[Dragaera] Breaking the Cycle - Genetic Purity

Maximilian Wilson wilson.max at gmail.com
Mon Aug 28 13:11:39 PDT 2006


On 8/28/06, Philip Hart <philiph at slac.stanford.edu> wrote:
> On Mon, 28 Aug 2006, Maximilian Wilson wrote:
> > Sounds like a good way to come out with a lot of non-Yendi
> > crossbreeds, if the Yendi male (say, Pel) passes on his non-Yendi
> > genes (say, Issola) instead.
>
> Well, it's complicated I think, and I didn't want to get into the
> whole mess since my genetics knowledge is puddle-shallow, but
> I can imagine a few scenarios: the allele in question is dominant,
> and most Yendi have two copies, in which case there would be no
> real crossbreeds.  Or many Yendi have one copy, so half of the
> children wouldn't be Yendi.  But those children wouldn't come back to
> House Yendi, keeping things pure on that side.

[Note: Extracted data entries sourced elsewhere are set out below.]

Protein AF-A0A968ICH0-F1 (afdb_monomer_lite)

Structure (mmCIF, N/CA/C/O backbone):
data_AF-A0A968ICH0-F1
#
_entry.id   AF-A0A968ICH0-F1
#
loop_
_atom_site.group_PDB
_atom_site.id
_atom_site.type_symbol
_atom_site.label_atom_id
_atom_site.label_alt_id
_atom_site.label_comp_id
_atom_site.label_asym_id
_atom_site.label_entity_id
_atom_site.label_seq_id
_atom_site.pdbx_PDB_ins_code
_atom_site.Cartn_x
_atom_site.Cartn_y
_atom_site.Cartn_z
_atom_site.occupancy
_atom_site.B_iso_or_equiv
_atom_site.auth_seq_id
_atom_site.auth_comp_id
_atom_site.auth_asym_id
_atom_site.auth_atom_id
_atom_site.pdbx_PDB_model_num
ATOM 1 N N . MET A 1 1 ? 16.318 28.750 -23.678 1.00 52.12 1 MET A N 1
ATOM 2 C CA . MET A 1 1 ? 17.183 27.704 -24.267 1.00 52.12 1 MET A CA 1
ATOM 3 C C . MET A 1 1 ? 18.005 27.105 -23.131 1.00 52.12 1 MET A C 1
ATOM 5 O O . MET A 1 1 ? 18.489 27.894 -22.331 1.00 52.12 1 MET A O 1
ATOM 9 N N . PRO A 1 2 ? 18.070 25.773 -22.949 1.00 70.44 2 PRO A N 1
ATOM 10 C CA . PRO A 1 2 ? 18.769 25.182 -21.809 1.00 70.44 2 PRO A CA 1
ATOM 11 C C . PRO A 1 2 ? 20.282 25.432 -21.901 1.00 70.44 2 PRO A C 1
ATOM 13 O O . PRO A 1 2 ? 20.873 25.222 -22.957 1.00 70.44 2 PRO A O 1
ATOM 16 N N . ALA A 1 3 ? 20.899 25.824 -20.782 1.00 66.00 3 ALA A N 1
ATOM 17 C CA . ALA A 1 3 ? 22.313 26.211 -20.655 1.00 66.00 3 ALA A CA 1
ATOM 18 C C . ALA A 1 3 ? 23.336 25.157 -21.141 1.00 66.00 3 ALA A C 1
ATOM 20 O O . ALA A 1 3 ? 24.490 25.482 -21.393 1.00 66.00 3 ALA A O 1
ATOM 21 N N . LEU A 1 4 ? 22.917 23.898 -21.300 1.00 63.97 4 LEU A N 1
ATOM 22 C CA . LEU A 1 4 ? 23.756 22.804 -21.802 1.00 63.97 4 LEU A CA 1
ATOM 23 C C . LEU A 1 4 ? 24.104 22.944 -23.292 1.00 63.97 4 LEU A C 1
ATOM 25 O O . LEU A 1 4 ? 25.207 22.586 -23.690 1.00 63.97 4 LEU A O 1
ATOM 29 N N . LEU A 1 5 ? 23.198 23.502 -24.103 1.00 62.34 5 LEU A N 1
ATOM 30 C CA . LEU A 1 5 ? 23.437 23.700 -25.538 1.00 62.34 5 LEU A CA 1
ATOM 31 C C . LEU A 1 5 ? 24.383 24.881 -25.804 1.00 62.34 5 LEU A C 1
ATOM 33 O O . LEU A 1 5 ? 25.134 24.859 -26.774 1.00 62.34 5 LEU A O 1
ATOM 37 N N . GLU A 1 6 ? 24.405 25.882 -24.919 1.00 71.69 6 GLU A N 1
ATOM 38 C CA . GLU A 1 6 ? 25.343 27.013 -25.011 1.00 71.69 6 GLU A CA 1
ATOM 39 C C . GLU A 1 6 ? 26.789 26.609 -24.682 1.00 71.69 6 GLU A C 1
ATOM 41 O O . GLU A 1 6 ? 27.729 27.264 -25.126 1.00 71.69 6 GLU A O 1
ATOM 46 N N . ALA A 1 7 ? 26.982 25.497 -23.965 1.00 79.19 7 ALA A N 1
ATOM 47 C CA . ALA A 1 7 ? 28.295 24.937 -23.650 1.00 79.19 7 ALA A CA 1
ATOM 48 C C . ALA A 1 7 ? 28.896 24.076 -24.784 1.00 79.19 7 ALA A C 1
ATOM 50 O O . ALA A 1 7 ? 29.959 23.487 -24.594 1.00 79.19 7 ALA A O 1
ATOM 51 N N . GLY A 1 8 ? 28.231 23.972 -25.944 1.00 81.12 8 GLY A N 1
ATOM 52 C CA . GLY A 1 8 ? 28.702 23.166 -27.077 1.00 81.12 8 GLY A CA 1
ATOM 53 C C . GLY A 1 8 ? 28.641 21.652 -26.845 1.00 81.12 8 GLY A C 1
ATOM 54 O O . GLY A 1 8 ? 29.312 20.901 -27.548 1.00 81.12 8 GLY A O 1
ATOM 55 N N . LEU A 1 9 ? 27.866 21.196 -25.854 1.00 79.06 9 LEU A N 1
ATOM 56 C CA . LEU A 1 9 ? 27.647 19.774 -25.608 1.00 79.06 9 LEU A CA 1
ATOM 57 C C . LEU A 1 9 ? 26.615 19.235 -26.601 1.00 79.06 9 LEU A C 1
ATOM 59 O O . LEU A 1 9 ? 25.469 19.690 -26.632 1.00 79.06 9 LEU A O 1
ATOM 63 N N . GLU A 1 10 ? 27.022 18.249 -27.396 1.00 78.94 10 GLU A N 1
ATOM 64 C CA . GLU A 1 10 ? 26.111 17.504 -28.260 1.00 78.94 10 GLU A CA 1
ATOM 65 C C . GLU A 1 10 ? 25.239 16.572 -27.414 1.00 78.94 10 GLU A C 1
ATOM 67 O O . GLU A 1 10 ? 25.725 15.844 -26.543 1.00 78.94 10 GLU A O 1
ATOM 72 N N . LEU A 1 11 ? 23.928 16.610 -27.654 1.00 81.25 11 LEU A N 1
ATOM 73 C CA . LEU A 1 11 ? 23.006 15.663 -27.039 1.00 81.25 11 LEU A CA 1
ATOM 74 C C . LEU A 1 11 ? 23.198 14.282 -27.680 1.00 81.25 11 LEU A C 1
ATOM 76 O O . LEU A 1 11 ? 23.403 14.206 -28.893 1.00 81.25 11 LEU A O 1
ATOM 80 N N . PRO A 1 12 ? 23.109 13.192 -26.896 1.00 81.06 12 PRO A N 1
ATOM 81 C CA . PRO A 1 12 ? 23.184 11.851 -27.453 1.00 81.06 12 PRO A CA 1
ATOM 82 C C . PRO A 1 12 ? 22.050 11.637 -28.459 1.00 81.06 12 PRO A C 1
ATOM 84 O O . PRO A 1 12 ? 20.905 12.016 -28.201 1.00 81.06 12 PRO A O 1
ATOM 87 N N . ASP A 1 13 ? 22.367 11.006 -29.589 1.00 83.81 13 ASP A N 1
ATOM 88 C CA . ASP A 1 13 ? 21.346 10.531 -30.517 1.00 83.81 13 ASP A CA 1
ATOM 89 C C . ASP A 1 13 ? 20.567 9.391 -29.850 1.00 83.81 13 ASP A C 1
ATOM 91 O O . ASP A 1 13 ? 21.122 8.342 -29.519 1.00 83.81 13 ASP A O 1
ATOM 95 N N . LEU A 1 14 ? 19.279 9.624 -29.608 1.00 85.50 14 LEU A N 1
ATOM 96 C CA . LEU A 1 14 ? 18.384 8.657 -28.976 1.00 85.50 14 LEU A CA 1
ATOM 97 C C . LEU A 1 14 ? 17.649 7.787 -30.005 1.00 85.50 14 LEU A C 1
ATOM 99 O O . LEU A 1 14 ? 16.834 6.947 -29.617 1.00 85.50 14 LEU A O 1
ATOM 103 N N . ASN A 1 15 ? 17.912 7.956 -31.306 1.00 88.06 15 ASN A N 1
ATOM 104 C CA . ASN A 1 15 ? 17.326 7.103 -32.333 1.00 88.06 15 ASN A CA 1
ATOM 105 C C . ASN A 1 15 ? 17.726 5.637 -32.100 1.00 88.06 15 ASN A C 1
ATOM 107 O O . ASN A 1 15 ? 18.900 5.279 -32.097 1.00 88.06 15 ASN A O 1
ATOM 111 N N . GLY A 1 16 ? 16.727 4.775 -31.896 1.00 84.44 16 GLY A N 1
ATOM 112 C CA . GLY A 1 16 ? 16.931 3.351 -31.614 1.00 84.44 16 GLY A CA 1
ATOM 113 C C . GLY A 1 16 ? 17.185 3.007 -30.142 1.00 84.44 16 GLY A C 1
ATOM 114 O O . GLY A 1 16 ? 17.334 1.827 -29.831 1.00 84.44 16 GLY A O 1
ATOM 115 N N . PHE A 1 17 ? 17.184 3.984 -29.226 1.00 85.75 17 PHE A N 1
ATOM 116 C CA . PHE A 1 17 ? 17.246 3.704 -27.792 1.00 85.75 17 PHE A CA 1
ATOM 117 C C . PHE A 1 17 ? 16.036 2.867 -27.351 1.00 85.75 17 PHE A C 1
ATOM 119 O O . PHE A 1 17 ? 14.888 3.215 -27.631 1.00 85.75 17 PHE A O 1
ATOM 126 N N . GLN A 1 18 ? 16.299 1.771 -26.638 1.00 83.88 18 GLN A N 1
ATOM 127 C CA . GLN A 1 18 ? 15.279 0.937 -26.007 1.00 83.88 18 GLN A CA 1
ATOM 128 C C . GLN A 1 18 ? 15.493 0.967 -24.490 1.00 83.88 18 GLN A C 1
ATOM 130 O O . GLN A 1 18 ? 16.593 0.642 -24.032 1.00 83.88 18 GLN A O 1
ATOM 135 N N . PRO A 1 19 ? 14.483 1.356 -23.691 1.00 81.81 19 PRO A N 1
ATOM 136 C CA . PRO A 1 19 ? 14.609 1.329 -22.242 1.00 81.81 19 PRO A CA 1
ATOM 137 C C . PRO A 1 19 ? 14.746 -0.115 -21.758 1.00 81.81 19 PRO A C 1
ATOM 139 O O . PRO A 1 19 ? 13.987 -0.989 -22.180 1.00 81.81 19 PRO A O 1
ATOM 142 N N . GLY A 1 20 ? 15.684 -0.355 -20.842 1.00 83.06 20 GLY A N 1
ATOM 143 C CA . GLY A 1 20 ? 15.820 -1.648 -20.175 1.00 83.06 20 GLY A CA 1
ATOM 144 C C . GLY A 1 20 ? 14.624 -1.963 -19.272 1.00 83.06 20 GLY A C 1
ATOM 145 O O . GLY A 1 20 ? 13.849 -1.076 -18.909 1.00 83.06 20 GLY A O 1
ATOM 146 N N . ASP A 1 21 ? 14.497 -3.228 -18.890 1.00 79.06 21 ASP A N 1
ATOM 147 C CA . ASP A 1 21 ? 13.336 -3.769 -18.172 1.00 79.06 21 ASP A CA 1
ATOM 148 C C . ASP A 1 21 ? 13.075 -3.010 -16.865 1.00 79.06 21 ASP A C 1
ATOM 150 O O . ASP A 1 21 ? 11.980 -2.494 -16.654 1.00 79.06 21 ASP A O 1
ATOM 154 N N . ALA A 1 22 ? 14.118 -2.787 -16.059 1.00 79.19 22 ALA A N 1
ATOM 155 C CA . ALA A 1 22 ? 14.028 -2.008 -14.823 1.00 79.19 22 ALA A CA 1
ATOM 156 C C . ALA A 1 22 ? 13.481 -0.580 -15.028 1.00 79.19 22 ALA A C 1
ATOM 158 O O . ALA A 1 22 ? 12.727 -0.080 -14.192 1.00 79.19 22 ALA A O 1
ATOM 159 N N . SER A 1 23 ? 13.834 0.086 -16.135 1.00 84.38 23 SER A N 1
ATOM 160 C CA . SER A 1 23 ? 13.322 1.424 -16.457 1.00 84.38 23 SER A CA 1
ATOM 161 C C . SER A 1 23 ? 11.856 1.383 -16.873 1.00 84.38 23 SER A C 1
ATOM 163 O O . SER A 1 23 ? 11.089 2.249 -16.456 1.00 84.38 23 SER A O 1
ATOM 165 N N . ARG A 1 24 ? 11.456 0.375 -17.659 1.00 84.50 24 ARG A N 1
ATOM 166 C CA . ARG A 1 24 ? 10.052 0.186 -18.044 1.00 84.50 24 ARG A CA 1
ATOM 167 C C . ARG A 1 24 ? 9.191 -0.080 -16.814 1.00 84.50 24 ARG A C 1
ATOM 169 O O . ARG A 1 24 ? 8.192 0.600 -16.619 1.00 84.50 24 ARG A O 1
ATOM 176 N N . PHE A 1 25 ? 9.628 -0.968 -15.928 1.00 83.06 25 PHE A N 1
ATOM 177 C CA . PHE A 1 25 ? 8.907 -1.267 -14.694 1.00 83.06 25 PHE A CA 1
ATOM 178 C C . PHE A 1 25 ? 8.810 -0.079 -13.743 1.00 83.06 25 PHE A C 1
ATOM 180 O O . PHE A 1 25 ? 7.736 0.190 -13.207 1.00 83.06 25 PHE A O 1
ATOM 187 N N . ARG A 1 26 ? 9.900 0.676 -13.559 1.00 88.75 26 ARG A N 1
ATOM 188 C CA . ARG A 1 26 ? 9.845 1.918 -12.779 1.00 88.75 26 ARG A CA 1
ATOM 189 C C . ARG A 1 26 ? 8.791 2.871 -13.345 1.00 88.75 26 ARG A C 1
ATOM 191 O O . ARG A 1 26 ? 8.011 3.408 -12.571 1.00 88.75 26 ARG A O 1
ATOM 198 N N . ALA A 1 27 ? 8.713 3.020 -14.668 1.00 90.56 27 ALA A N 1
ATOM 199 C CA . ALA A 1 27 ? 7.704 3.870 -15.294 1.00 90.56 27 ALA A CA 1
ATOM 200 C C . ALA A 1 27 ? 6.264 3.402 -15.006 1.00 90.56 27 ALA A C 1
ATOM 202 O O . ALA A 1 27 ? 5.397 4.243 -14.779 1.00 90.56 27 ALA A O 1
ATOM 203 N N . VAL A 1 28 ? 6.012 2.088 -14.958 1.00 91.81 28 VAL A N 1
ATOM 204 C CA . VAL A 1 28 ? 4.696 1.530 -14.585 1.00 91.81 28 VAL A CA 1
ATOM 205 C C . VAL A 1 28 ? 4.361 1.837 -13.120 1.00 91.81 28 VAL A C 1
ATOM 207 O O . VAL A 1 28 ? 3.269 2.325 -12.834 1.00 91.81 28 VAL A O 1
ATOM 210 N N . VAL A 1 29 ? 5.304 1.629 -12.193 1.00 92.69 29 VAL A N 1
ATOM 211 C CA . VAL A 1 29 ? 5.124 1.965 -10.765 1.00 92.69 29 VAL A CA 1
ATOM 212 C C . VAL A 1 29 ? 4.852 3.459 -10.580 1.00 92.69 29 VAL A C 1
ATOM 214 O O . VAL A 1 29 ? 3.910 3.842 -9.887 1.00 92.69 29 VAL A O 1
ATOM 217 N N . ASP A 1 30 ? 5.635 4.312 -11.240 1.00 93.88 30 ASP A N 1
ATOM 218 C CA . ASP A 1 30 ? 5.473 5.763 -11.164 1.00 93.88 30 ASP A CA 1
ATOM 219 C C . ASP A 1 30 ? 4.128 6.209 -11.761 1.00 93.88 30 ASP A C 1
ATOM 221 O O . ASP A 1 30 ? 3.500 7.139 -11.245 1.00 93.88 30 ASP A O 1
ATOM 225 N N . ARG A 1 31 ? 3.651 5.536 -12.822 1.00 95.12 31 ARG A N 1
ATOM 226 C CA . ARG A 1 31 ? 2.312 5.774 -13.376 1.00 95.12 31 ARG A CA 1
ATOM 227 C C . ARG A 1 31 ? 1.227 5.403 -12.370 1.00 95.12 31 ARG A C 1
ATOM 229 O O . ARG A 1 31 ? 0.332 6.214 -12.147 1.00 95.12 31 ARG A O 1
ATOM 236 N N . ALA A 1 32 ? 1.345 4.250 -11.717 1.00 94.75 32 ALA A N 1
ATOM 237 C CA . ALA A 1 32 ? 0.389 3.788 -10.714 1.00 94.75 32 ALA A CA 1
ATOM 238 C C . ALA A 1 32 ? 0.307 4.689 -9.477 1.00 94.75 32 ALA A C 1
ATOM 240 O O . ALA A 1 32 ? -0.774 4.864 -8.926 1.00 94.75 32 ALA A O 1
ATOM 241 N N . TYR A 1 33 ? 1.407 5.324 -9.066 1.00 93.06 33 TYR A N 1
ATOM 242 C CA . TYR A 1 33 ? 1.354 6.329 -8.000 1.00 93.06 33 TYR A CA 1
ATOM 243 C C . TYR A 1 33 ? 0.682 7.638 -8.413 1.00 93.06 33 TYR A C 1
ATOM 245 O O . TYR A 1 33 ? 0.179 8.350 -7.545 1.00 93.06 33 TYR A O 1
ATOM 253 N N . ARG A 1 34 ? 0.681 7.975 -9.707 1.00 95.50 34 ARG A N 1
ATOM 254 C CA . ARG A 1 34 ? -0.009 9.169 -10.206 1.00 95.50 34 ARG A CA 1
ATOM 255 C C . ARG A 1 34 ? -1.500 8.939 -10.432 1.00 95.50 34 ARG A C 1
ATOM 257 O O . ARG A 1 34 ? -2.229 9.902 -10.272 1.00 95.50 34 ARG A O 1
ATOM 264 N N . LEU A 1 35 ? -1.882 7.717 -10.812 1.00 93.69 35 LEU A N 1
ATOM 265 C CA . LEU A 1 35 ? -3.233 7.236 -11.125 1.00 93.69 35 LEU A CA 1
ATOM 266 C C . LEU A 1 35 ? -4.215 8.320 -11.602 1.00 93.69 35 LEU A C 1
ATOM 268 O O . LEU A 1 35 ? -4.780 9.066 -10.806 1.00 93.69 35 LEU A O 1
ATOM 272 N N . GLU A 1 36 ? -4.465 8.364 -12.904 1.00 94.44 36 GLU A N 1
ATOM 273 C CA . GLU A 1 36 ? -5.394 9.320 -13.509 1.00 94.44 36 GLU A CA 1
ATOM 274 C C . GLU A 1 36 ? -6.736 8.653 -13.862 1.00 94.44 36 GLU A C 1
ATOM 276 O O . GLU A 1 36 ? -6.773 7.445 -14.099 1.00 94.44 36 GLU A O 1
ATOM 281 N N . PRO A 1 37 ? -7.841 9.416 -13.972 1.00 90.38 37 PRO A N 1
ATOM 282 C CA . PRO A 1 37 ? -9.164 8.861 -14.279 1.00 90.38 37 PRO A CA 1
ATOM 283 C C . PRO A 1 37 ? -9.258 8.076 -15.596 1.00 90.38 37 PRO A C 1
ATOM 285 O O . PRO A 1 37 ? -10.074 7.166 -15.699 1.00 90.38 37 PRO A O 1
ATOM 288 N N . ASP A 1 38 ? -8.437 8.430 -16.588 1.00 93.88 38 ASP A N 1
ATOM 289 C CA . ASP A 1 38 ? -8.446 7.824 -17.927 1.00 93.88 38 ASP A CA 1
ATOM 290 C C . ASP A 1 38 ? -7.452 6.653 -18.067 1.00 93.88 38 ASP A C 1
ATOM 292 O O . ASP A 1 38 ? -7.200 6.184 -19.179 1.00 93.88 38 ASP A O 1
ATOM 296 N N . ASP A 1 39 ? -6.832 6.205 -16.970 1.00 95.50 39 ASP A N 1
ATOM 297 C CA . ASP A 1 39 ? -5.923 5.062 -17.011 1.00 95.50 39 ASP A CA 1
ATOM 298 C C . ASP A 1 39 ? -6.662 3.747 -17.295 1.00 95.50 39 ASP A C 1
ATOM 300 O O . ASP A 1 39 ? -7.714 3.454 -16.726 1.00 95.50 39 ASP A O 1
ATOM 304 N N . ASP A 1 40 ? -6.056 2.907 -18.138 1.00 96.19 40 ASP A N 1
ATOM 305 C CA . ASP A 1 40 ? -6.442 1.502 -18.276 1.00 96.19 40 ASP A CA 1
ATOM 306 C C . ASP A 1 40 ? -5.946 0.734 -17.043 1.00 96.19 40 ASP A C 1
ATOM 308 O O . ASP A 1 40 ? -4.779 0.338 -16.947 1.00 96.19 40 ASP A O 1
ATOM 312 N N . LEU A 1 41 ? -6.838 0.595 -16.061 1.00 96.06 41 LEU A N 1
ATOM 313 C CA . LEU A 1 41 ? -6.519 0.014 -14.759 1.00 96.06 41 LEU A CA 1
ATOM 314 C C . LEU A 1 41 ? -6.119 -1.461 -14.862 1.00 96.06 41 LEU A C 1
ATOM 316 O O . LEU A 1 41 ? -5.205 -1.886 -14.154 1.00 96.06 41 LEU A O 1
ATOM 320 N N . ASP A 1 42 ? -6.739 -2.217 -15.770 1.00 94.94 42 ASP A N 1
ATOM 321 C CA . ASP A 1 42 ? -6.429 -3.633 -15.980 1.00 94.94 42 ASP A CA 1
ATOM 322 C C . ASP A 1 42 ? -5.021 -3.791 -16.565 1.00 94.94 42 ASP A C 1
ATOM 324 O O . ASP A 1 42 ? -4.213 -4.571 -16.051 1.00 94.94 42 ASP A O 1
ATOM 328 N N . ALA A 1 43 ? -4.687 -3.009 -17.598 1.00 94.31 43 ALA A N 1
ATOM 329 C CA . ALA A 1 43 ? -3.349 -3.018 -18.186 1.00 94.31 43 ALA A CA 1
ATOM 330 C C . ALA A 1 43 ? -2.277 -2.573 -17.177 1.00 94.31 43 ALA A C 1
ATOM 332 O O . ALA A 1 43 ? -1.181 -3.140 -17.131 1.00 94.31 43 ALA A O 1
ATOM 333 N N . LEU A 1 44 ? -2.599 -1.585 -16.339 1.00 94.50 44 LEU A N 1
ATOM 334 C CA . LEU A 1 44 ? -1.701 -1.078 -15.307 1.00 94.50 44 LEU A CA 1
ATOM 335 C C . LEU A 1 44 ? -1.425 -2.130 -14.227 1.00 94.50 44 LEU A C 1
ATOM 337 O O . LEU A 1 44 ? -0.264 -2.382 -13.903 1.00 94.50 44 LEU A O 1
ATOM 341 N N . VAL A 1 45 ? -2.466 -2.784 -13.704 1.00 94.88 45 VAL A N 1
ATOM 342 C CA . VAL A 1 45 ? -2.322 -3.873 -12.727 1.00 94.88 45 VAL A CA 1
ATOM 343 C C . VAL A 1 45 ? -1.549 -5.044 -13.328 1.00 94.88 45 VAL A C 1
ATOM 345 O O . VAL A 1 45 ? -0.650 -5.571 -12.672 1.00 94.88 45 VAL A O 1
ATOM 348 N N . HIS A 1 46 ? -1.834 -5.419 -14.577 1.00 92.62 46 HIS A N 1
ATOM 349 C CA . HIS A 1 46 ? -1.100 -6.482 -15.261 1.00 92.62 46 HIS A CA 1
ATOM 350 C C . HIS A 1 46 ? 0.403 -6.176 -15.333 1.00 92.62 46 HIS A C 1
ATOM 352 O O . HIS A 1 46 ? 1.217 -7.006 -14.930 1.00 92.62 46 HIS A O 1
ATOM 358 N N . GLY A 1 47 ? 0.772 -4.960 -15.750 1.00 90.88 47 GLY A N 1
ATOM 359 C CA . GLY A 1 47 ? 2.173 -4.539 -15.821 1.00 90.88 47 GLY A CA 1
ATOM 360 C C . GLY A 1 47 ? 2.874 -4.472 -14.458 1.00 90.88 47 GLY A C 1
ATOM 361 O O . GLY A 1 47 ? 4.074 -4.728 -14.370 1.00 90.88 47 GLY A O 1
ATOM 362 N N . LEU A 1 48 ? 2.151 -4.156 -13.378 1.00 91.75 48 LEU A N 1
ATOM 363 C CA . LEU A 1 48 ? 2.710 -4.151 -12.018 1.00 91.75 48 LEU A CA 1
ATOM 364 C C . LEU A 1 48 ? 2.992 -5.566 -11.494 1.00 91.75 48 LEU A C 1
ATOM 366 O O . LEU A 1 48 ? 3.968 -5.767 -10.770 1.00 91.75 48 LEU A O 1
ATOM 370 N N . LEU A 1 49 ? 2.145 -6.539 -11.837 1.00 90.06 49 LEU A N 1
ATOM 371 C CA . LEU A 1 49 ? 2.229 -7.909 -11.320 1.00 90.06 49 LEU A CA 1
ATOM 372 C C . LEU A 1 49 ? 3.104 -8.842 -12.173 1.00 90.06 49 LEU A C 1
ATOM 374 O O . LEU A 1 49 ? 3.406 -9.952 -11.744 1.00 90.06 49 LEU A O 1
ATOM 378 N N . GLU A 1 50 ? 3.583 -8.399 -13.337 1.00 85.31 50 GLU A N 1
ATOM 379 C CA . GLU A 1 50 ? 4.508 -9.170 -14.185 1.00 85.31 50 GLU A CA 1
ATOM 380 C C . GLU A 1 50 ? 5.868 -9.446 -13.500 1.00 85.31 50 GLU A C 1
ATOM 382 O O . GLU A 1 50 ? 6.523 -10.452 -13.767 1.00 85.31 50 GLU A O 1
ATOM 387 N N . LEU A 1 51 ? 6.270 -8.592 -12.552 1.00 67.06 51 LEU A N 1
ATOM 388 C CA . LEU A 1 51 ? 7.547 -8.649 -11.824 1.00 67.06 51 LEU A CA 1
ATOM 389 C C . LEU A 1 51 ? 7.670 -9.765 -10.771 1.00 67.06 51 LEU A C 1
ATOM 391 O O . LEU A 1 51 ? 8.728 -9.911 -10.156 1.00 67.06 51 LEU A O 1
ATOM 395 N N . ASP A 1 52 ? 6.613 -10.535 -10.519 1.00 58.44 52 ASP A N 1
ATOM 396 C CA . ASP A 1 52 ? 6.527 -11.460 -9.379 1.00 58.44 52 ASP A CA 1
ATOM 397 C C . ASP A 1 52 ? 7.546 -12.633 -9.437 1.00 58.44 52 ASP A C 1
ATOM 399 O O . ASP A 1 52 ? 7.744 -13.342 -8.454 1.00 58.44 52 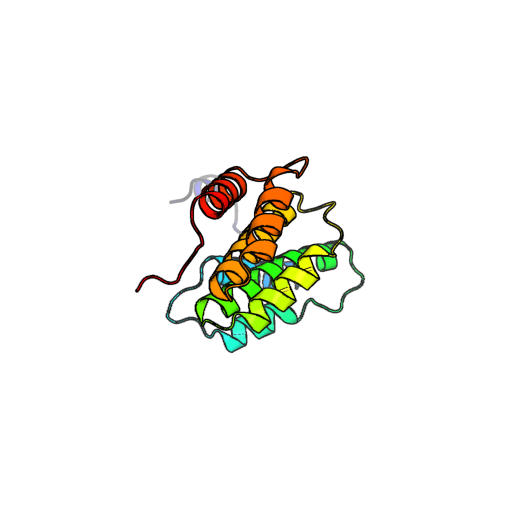ASP A O 1
ATOM 403 N N . ALA A 1 53 ? 8.246 -12.836 -10.564 1.00 50.09 53 ALA A N 1
ATOM 404 C CA . ALA A 1 53 ? 8.921 -14.102 -10.884 1.00 50.09 53 ALA A CA 1
ATOM 405 C C . ALA A 1 53 ? 10.471 -14.116 -10.902 1.00 50.09 53 ALA A C 1
ATOM 407 O O . ALA A 1 53 ? 11.042 -15.148 -11.263 1.00 50.09 53 ALA A O 1
ATOM 408 N N . SER A 1 54 ? 11.184 -13.037 -10.548 1.00 56.00 54 SER A N 1
ATOM 409 C CA . SER A 1 54 ? 12.655 -12.983 -10.720 1.00 56.00 54 SER A CA 1
ATOM 410 C C . SER A 1 54 ? 13.485 -13.243 -9.454 1.00 56.00 54 SER A C 1
ATOM 412 O O . SER A 1 54 ? 13.124 -12.843 -8.349 1.00 56.00 54 SER A O 1
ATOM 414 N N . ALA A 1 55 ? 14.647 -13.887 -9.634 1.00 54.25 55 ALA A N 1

Dragaeran genetics may be totally different from genetics as we know
it, but this doesn't make any sense under Mendelian genetics. If the
allele in question is dominant, and a Yendi has two copies, yes, if he
has a child with an Issola, the child is guaranteed to have a Yendi
gene and a (hypothetical) Issola gene. But now his child doesn't have
two copies of the Yendi gene, so there's an even chance that when the
child mates with (say) a Dzur, you'll get a Dzur/Issola crossbreed
instead of a Dzur/Yendi=Yendi. The only way to get two copies of the
Yendi gene is to breed a Yendi with a Yendi, and cross your fingers
(hoping that no recessive traits are getting passed on instead). If
Yendi is the dominant gene, it will be very hard to purge recessive
non-Yendi traits from the gene pool.

> Anyway, the idea demands that there be a noticeable but not easy to
> trace effect - a very Yendi sort of thing - so that there's anger
> but no outright excuse to kill all the snakes.  If your child doesn't
> really excel as a whatever-you-are, maybe you blame the Yendi.  If
> your child just coming into adulthood leaves one day without explanation,
> or upon saying he has certain issues of a personal nature he doesn't
> care to discuss, maybe you blame the Yendi...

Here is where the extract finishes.